Bowie lives up to the legend with mix of new, old hits


It turns out the best character David Bowie ever played is David Bowie. The performer who has gallivanted as both Ziggy Stardust and the Thin White Duke came to the Cynthia Woods Mitchell Pavilion Thursday as himself. It was his best incarnation yet.
David Bowie performs during his Reality tour stop at the Woodlands Pavilion, April 29.

Bowie, 57, never looked more vibrant and excited about playing the songs that made his legend. Bowie has fudged on his 15-year-old declaration that he was retiring many of his classics to concentrate on the present.

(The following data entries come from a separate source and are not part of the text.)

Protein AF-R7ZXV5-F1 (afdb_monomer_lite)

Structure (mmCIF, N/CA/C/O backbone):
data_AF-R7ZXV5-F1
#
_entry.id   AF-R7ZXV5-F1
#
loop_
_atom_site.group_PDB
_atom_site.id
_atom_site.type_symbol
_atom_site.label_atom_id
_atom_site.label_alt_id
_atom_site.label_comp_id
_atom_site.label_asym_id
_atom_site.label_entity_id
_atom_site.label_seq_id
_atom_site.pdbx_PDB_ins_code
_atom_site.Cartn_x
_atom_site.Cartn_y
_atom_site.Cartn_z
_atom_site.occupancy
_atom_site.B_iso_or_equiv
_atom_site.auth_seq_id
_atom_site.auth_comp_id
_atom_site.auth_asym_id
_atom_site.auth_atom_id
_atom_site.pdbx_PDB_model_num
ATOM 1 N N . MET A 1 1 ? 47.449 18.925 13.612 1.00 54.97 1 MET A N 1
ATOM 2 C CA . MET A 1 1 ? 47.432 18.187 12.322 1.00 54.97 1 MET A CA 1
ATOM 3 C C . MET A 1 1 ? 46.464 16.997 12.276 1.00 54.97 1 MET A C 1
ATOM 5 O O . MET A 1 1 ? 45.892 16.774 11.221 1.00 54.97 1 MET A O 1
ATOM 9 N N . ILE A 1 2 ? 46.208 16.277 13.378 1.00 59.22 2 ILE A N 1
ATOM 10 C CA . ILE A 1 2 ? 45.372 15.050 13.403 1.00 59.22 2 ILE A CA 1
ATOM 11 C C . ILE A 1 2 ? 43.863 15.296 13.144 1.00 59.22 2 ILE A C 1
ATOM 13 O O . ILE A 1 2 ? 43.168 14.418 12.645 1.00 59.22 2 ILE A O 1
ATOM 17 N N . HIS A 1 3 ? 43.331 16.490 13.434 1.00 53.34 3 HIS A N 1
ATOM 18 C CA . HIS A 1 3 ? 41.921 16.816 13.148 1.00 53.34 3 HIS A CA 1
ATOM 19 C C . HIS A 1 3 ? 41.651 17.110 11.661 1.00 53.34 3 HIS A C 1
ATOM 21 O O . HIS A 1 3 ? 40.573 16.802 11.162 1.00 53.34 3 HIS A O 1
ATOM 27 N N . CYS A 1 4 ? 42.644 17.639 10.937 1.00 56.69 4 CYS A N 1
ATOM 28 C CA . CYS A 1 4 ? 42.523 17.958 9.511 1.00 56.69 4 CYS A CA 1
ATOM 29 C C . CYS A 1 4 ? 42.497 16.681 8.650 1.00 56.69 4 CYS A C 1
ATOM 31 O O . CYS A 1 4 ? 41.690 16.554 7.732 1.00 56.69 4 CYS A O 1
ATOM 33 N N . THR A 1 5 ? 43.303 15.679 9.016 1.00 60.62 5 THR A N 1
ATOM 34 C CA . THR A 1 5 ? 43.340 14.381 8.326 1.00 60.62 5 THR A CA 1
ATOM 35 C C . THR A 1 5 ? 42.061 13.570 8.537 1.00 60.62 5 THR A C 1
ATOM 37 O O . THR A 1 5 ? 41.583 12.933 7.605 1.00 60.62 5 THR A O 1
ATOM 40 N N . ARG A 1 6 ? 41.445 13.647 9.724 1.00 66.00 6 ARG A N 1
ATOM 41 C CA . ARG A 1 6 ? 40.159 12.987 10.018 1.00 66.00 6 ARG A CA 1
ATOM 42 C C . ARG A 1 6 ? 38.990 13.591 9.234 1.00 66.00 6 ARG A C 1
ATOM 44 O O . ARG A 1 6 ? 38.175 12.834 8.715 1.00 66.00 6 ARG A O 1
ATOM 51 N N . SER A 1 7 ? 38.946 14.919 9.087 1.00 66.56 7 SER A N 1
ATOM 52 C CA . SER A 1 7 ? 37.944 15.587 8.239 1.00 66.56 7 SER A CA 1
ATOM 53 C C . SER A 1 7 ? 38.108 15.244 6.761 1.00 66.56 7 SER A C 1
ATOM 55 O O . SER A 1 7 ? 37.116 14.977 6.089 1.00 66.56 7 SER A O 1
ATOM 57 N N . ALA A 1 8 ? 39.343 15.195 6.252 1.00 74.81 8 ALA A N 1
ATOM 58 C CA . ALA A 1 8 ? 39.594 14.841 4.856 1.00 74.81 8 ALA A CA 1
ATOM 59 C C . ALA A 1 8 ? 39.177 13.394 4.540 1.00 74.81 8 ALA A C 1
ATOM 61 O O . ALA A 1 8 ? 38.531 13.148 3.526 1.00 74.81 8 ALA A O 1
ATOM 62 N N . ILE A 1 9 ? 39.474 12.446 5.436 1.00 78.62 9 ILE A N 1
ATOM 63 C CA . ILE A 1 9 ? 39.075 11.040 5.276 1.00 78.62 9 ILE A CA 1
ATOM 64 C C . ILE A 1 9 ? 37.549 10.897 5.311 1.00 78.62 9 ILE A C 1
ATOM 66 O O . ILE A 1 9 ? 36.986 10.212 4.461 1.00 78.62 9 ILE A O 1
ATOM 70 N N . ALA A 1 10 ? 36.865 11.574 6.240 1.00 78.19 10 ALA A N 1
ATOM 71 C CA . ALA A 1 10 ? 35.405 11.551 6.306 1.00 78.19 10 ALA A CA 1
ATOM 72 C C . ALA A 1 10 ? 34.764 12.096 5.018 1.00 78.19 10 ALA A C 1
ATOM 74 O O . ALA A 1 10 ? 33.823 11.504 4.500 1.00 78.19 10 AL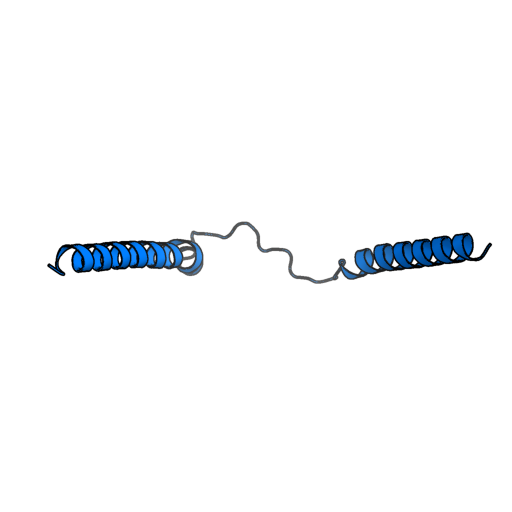A A O 1
ATOM 75 N N . LEU A 1 11 ? 35.313 13.179 4.463 1.00 79.88 11 LEU A N 1
ATOM 76 C CA . LEU A 1 11 ? 34.803 13.806 3.243 1.00 79.88 11 LEU A CA 1
ATOM 77 C C . LEU A 1 11 ? 35.016 12.919 2.006 1.00 79.88 11 LEU A C 1
ATOM 79 O O . LEU A 1 11 ? 34.120 12.793 1.176 1.00 79.88 11 LEU A O 1
ATOM 83 N N . VAL A 1 12 ? 36.155 12.226 1.923 1.00 82.75 12 VAL A N 1
ATOM 84 C CA . VAL A 1 12 ? 36.433 11.241 0.865 1.00 82.75 12 VAL A CA 1
ATOM 85 C C . VAL A 1 12 ? 35.489 10.039 0.959 1.00 82.75 12 VAL A C 1
ATOM 87 O O . VAL A 1 12 ? 34.940 9.624 -0.059 1.00 82.75 12 VAL A O 1
ATOM 90 N N . VAL A 1 13 ? 35.233 9.517 2.163 1.00 81.88 13 VAL A N 1
ATOM 91 C CA . VAL A 1 13 ? 34.293 8.401 2.375 1.00 81.88 13 VAL A CA 1
ATOM 92 C C . VAL A 1 13 ? 32.859 8.804 2.019 1.00 81.88 13 VAL A C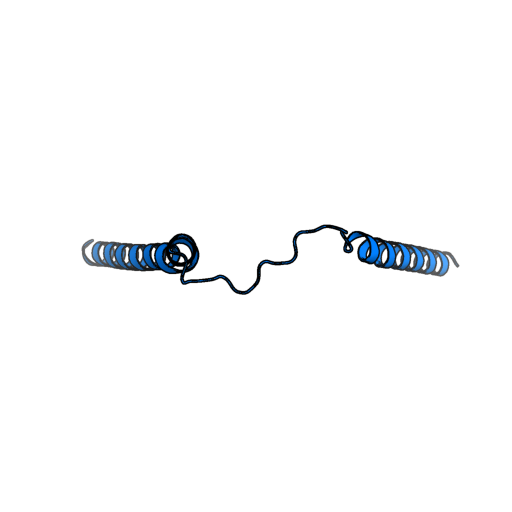 1
ATOM 94 O O . VAL A 1 13 ? 32.162 8.034 1.364 1.00 81.88 13 VAL A O 1
ATOM 97 N N . ILE A 1 14 ? 32.427 10.015 2.383 1.00 80.94 14 ILE A N 1
ATOM 98 C CA . ILE A 1 14 ? 31.100 10.546 2.028 1.00 80.94 14 ILE A CA 1
ATOM 99 C C . ILE A 1 14 ? 30.963 10.721 0.506 1.00 80.94 14 ILE A C 1
ATOM 101 O O . ILE A 1 14 ? 29.950 10.330 -0.066 1.00 80.94 14 ILE A O 1
ATOM 105 N N . CYS A 1 15 ? 31.983 11.240 -0.182 1.00 78.00 15 CYS A N 1
ATOM 106 C CA . CYS A 1 15 ? 31.959 11.346 -1.645 1.00 78.00 15 CYS A CA 1
ATOM 107 C C . CYS A 1 15 ? 31.904 9.973 -2.334 1.00 78.00 15 CYS A C 1
ATOM 109 O O . CYS A 1 15 ? 31.148 9.795 -3.289 1.00 78.00 15 CYS A O 1
ATOM 111 N N . LEU A 1 16 ? 32.662 8.989 -1.841 1.00 73.19 16 LEU A N 1
ATOM 112 C CA . LEU A 1 16 ? 32.669 7.626 -2.382 1.00 73.19 16 LEU A CA 1
ATOM 113 C C . LEU A 1 16 ? 31.313 6.925 -2.226 1.00 73.19 16 LEU A C 1
ATOM 115 O O . LEU A 1 16 ? 30.871 6.241 -3.150 1.00 73.19 16 LEU A O 1
ATOM 119 N N . THR A 1 17 ? 30.624 7.114 -1.097 1.00 70.81 17 THR A N 1
ATOM 120 C CA . THR A 1 17 ? 29.307 6.497 -0.886 1.00 70.81 17 THR A CA 1
ATOM 121 C C . THR A 1 17 ? 28.221 7.158 -1.727 1.00 70.81 17 THR A C 1
ATOM 123 O O . THR A 1 17 ? 27.386 6.448 -2.280 1.00 70.81 17 THR A O 1
ATOM 126 N N . ILE A 1 18 ? 28.233 8.482 -1.901 1.00 72.88 18 ILE A N 1
ATOM 127 C CA . ILE A 1 18 ? 27.212 9.168 -2.709 1.00 72.88 18 ILE A CA 1
ATOM 128 C C . ILE A 1 18 ? 27.292 8.731 -4.178 1.00 72.88 18 ILE A C 1
ATOM 130 O O . ILE A 1 18 ? 26.271 8.367 -4.759 1.00 72.88 18 ILE A O 1
ATOM 134 N N . VAL A 1 19 ? 28.492 8.697 -4.767 1.00 71.75 19 VAL A N 1
ATOM 135 C CA . VAL A 1 19 ? 28.663 8.322 -6.182 1.00 71.75 19 VAL A CA 1
ATOM 136 C C . VAL A 1 19 ? 28.277 6.857 -6.421 1.00 71.75 19 VAL A C 1
ATOM 138 O O . VAL A 1 19 ? 27.576 6.563 -7.386 1.00 71.75 19 VAL A O 1
ATOM 141 N N . GLY A 1 20 ? 28.654 5.941 -5.521 1.00 65.62 20 GLY A N 1
ATOM 142 C CA . GLY A 1 20 ? 28.325 4.516 -5.652 1.00 65.62 20 GLY A CA 1
ATOM 143 C C . GLY A 1 20 ? 26.822 4.205 -5.592 1.00 65.62 20 GLY A C 1
ATOM 144 O O . GLY A 1 20 ? 26.351 3.321 -6.305 1.00 65.62 20 GLY A O 1
ATOM 145 N N . ASN A 1 21 ? 26.049 4.956 -4.798 1.00 65.06 21 ASN A N 1
ATOM 146 C CA . ASN A 1 21 ? 24.601 4.748 -4.687 1.00 65.06 21 ASN A CA 1
ATOM 147 C C . ASN A 1 21 ? 23.832 5.201 -5.940 1.00 65.06 21 ASN A C 1
ATOM 149 O O . ASN A 1 21 ? 22.827 4.583 -6.281 1.00 65.06 21 ASN A O 1
ATOM 153 N N . VAL A 1 22 ? 24.308 6.225 -6.659 1.00 67.81 22 VAL A N 1
ATOM 154 C CA . VAL A 1 22 ? 23.648 6.709 -7.889 1.00 67.81 22 VAL A CA 1
ATOM 155 C C . VAL A 1 22 ? 23.711 5.660 -9.004 1.00 67.81 22 VAL A C 1
ATOM 157 O O . VAL A 1 22 ? 22.711 5.412 -9.673 1.00 67.81 22 VAL A O 1
ATOM 160 N N . PHE A 1 23 ? 24.851 4.983 -9.170 1.00 67.31 23 PHE A N 1
ATOM 161 C CA . PHE A 1 23 ? 24.997 3.928 -10.182 1.00 67.31 23 PHE A CA 1
ATOM 162 C C . PHE A 1 23 ? 24.247 2.637 -9.824 1.00 67.31 23 PHE A C 1
ATOM 164 O O . PHE A 1 23 ? 23.804 1.928 -10.723 1.00 67.31 23 PHE A O 1
ATOM 171 N N . ALA A 1 24 ? 24.03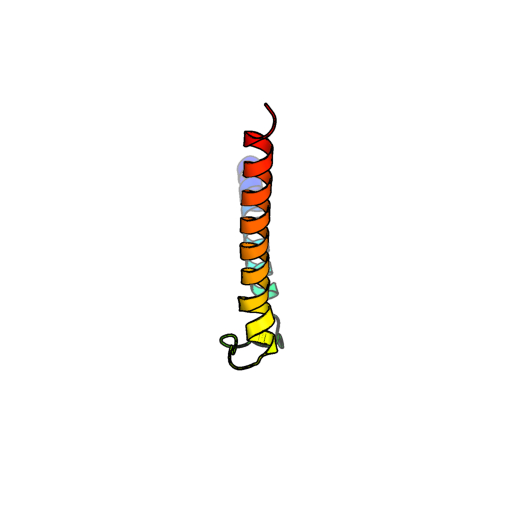4 2.353 -8.535 1.00 67.00 24 ALA A N 1
ATOM 172 C CA . ALA A 1 24 ? 23.251 1.199 -8.089 1.00 67.00 24 ALA A CA 1
ATOM 173 C C . ALA A 1 24 ? 21.732 1.352 -8.322 1.00 67.00 24 ALA A C 1
ATOM 175 O O . ALA A 1 24 ?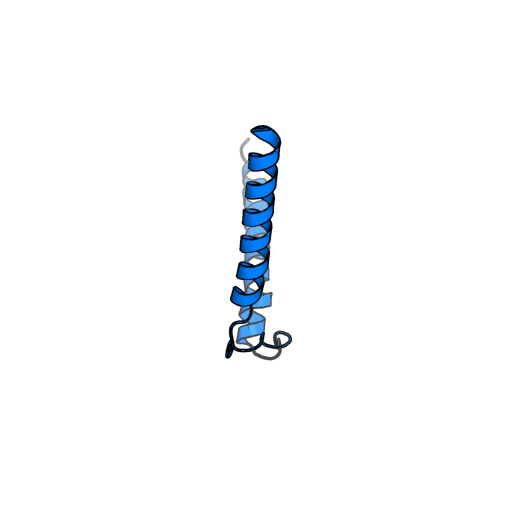 21.007 0.359 -8.288 1.00 67.00 24 ALA A O 1
ATOM 176 N N . GLN A 1 25 ? 21.241 2.574 -8.561 1.00 65.31 25 GLN A N 1
ATOM 177 C CA . GLN A 1 25 ? 19.822 2.847 -8.828 1.00 65.31 25 GLN A CA 1
ATOM 178 C C . GLN A 1 25 ? 19.433 2.729 -10.308 1.00 65.31 25 GLN A C 1
ATOM 180 O O . GLN A 1 25 ? 18.246 2.665 -10.624 1.00 65.31 25 GLN A O 1
ATOM 185 N N . MET A 1 26 ? 20.402 2.666 -11.223 1.00 70.06 26 MET A N 1
ATOM 186 C CA . MET A 1 26 ? 20.144 2.341 -12.625 1.00 70.06 26 MET A CA 1
ATOM 187 C C . MET A 1 26 ? 20.117 0.822 -12.787 1.00 70.06 26 MET A C 1
AT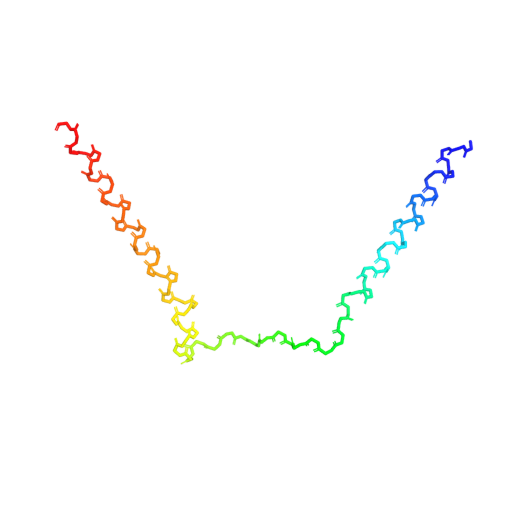OM 189 O O . MET A 1 26 ? 21.120 0.203 -13.126 1.00 70.06 26 MET A O 1
ATOM 193 N N . GLN A 1 27 ? 18.963 0.209 -12.526 1.00 68.94 27 GLN A N 1
ATOM 194 C CA . GLN A 1 27 ? 18.740 -1.188 -12.888 1.00 68.94 27 GLN A CA 1
ATOM 195 C C . GLN A 1 27 ? 18.285 -1.260 -14.359 1.00 68.94 27 GLN A C 1
ATOM 197 O O . GLN A 1 27 ? 17.162 -0.841 -14.662 1.00 68.94 27 GLN A O 1
ATOM 202 N N . PRO A 1 28 ? 19.128 -1.758 -15.286 1.00 75.44 28 PRO A N 1
ATOM 203 C CA . PRO A 1 28 ? 18.674 -2.076 -16.634 1.00 75.44 28 PRO A CA 1
ATOM 204 C C . PRO A 1 28 ? 17.599 -3.170 -16.565 1.00 75.44 28 PRO A C 1
ATOM 206 O O . PRO A 1 28 ? 17.608 -4.004 -15.661 1.00 75.44 28 PRO A O 1
ATOM 209 N N . ASP A 1 29 ? 16.648 -3.133 -17.498 1.00 73.06 29 ASP A N 1
ATOM 210 C CA . ASP A 1 29 ? 15.578 -4.131 -17.651 1.00 73.06 29 ASP A CA 1
ATOM 211 C C . ASP A 1 29 ? 14.531 -4.215 -16.523 1.00 73.06 29 ASP A C 1
ATOM 213 O O . ASP A 1 29 ? 13.739 -5.160 -16.481 1.00 73.06 29 ASP A O 1
ATOM 217 N N . ILE A 1 30 ? 14.438 -3.215 -15.634 1.00 73.25 30 ILE A N 1
ATOM 218 C CA . ILE A 1 30 ? 13.287 -3.133 -14.722 1.00 73.25 30 ILE A CA 1
ATOM 219 C C . ILE A 1 30 ? 12.034 -2.803 -15.535 1.00 73.25 30 ILE A C 1
ATOM 221 O O . ILE A 1 30 ? 12.029 -1.810 -16.273 1.00 73.25 30 ILE A O 1
ATOM 225 N N . PRO A 1 31 ? 10.951 -3.591 -15.387 1.00 74.38 31 PRO A N 1
ATOM 226 C CA . PRO A 1 31 ? 9.674 -3.264 -15.991 1.00 74.38 31 PRO A CA 1
ATOM 227 C C . PRO A 1 31 ? 9.298 -1.838 -15.609 1.00 74.38 31 PRO A C 1
ATOM 229 O O . PRO A 1 31 ? 9.200 -1.508 -14.425 1.00 74.38 31 PRO A O 1
ATOM 232 N N . GLN A 1 32 ? 9.118 -0.990 -16.621 1.00 75.88 32 GLN A N 1
ATOM 233 C CA . GLN A 1 32 ? 8.743 0.401 -16.410 1.00 75.88 32 GLN A CA 1
ATOM 234 C C . GLN A 1 32 ? 7.493 0.467 -15.527 1.00 75.88 32 GLN A C 1
ATOM 236 O O . GLN A 1 32 ? 6.644 -0.435 -15.602 1.00 75.88 32 GLN A O 1
ATOM 241 N N . PRO A 1 33 ? 7.368 1.505 -14.677 1.00 76.25 33 PRO A N 1
ATOM 242 C CA . PRO A 1 33 ? 6.185 1.659 -13.852 1.00 76.25 33 PRO A CA 1
ATOM 243 C C . PRO A 1 33 ? 4.960 1.556 -14.753 1.00 76.25 33 PRO A C 1
ATOM 245 O O . PRO A 1 33 ? 4.862 2.233 -15.779 1.00 76.25 33 PRO A O 1
ATOM 248 N N . ARG A 1 34 ? 4.050 0.646 -14.391 1.00 73.81 34 ARG A N 1
ATOM 249 C CA . ARG A 1 34 ? 2.774 0.520 -15.089 1.00 73.81 34 ARG A CA 1
ATOM 250 C C . ARG A 1 34 ? 2.136 1.910 -15.099 1.00 73.81 34 ARG A C 1
ATOM 252 O O . ARG A 1 34 ? 2.175 2.605 -14.083 1.00 73.81 34 ARG A O 1
ATOM 259 N N . GLY A 1 35 ? 1.624 2.321 -16.262 1.00 82.94 35 GLY A N 1
ATOM 260 C CA . GLY A 1 35 ? 0.935 3.600 -16.422 1.00 82.94 35 GLY A CA 1
ATOM 261 C C . GLY A 1 35 ? -0.258 3.737 -15.462 1.00 82.94 35 GLY A C 1
ATOM 262 O O . GLY A 1 35 ? -0.501 2.851 -14.640 1.00 82.94 35 GLY A O 1
ATOM 263 N N . PRO A 1 36 ? -1.029 4.831 -15.550 1.00 88.31 36 PRO A N 1
ATOM 264 C CA . PRO A 1 36 ? -2.162 5.069 -14.659 1.00 88.31 36 PRO A CA 1
ATOM 265 C C . PRO A 1 36 ? -3.040 3.821 -14.500 1.00 88.31 36 PRO A C 1
ATOM 267 O O . PRO A 1 36 ? -3.405 3.190 -15.494 1.00 88.31 36 PRO A O 1
ATOM 270 N N . VAL A 1 37 ? -3.353 3.454 -13.251 1.00 89.00 37 VAL A N 1
ATOM 271 C CA . VAL A 1 37 ? -4.151 2.255 -12.954 1.00 89.00 37 VAL A CA 1
ATOM 272 C C . VAL A 1 37 ? -5.473 2.336 -13.713 1.00 89.00 37 VAL A C 1
ATOM 274 O O . VAL A 1 37 ? -6.265 3.259 -13.517 1.00 89.00 37 VAL A O 1
ATOM 277 N N . ASN A 1 38 ? -5.719 1.357 -14.582 1.00 91.25 38 ASN A N 1
ATOM 278 C CA . ASN A 1 38 ? -6.934 1.319 -15.377 1.00 91.25 38 ASN A CA 1
ATOM 279 C C . ASN A 1 38 ? -8.104 0.802 -14.533 1.00 91.25 38 ASN A C 1
ATOM 281 O O . ASN A 1 38 ? -8.221 -0.397 -14.282 1.00 91.25 38 ASN A O 1
ATOM 285 N N . LEU A 1 39 ? -8.998 1.707 -14.134 1.00 93.81 39 LEU A N 1
ATOM 286 C CA . LEU A 1 39 ? -10.183 1.387 -13.331 1.00 93.81 39 LEU A CA 1
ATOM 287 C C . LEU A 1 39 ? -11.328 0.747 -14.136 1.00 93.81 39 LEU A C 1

And we are all the better for it.

A quintuple shot of the hits Fashion, All the Young Dudes (yes, he wrote the song that made Mott the Hoople famous), China Girl, Modern Love and Fame was a dream concert sequence. After that, the covers of the Velvet Underground's White Light, White Heat and the Pixies' Cactus were just him showing off.

Bowie has figured out that performing his vintage hits helps his fans accept his more recent creations, like his new album, Reality.

Bowie and his magnificent six-piece band spent a little more than two hours delivering 26 songs that covered all corners of his 35-year career.

From the guitar rock of his earliest works, like The Man Who Sold the World, to the polished '80s synth-pop of China Girl and Modern Love and the mid-'90s single I'm Afraid of Americans, the artistic road Bowie has traveled was laid out like a Key map. Add the spare theatrical selections from Reality and 2-year-old Heathen and one could hear how Bowie has come full circle back to the sound of his first single, Space Oddity.

Appearing at the front of a two-tiered stage decorated in faux limestone with white, leafless trees hanging upside down on each side, Bowie opened with Rebel Rebel. Dressed in a tattered waistcoat with tails that hid a sleeveless T-shirt and jeans, he looked like a character out of some highly modernized Charles Dickens story.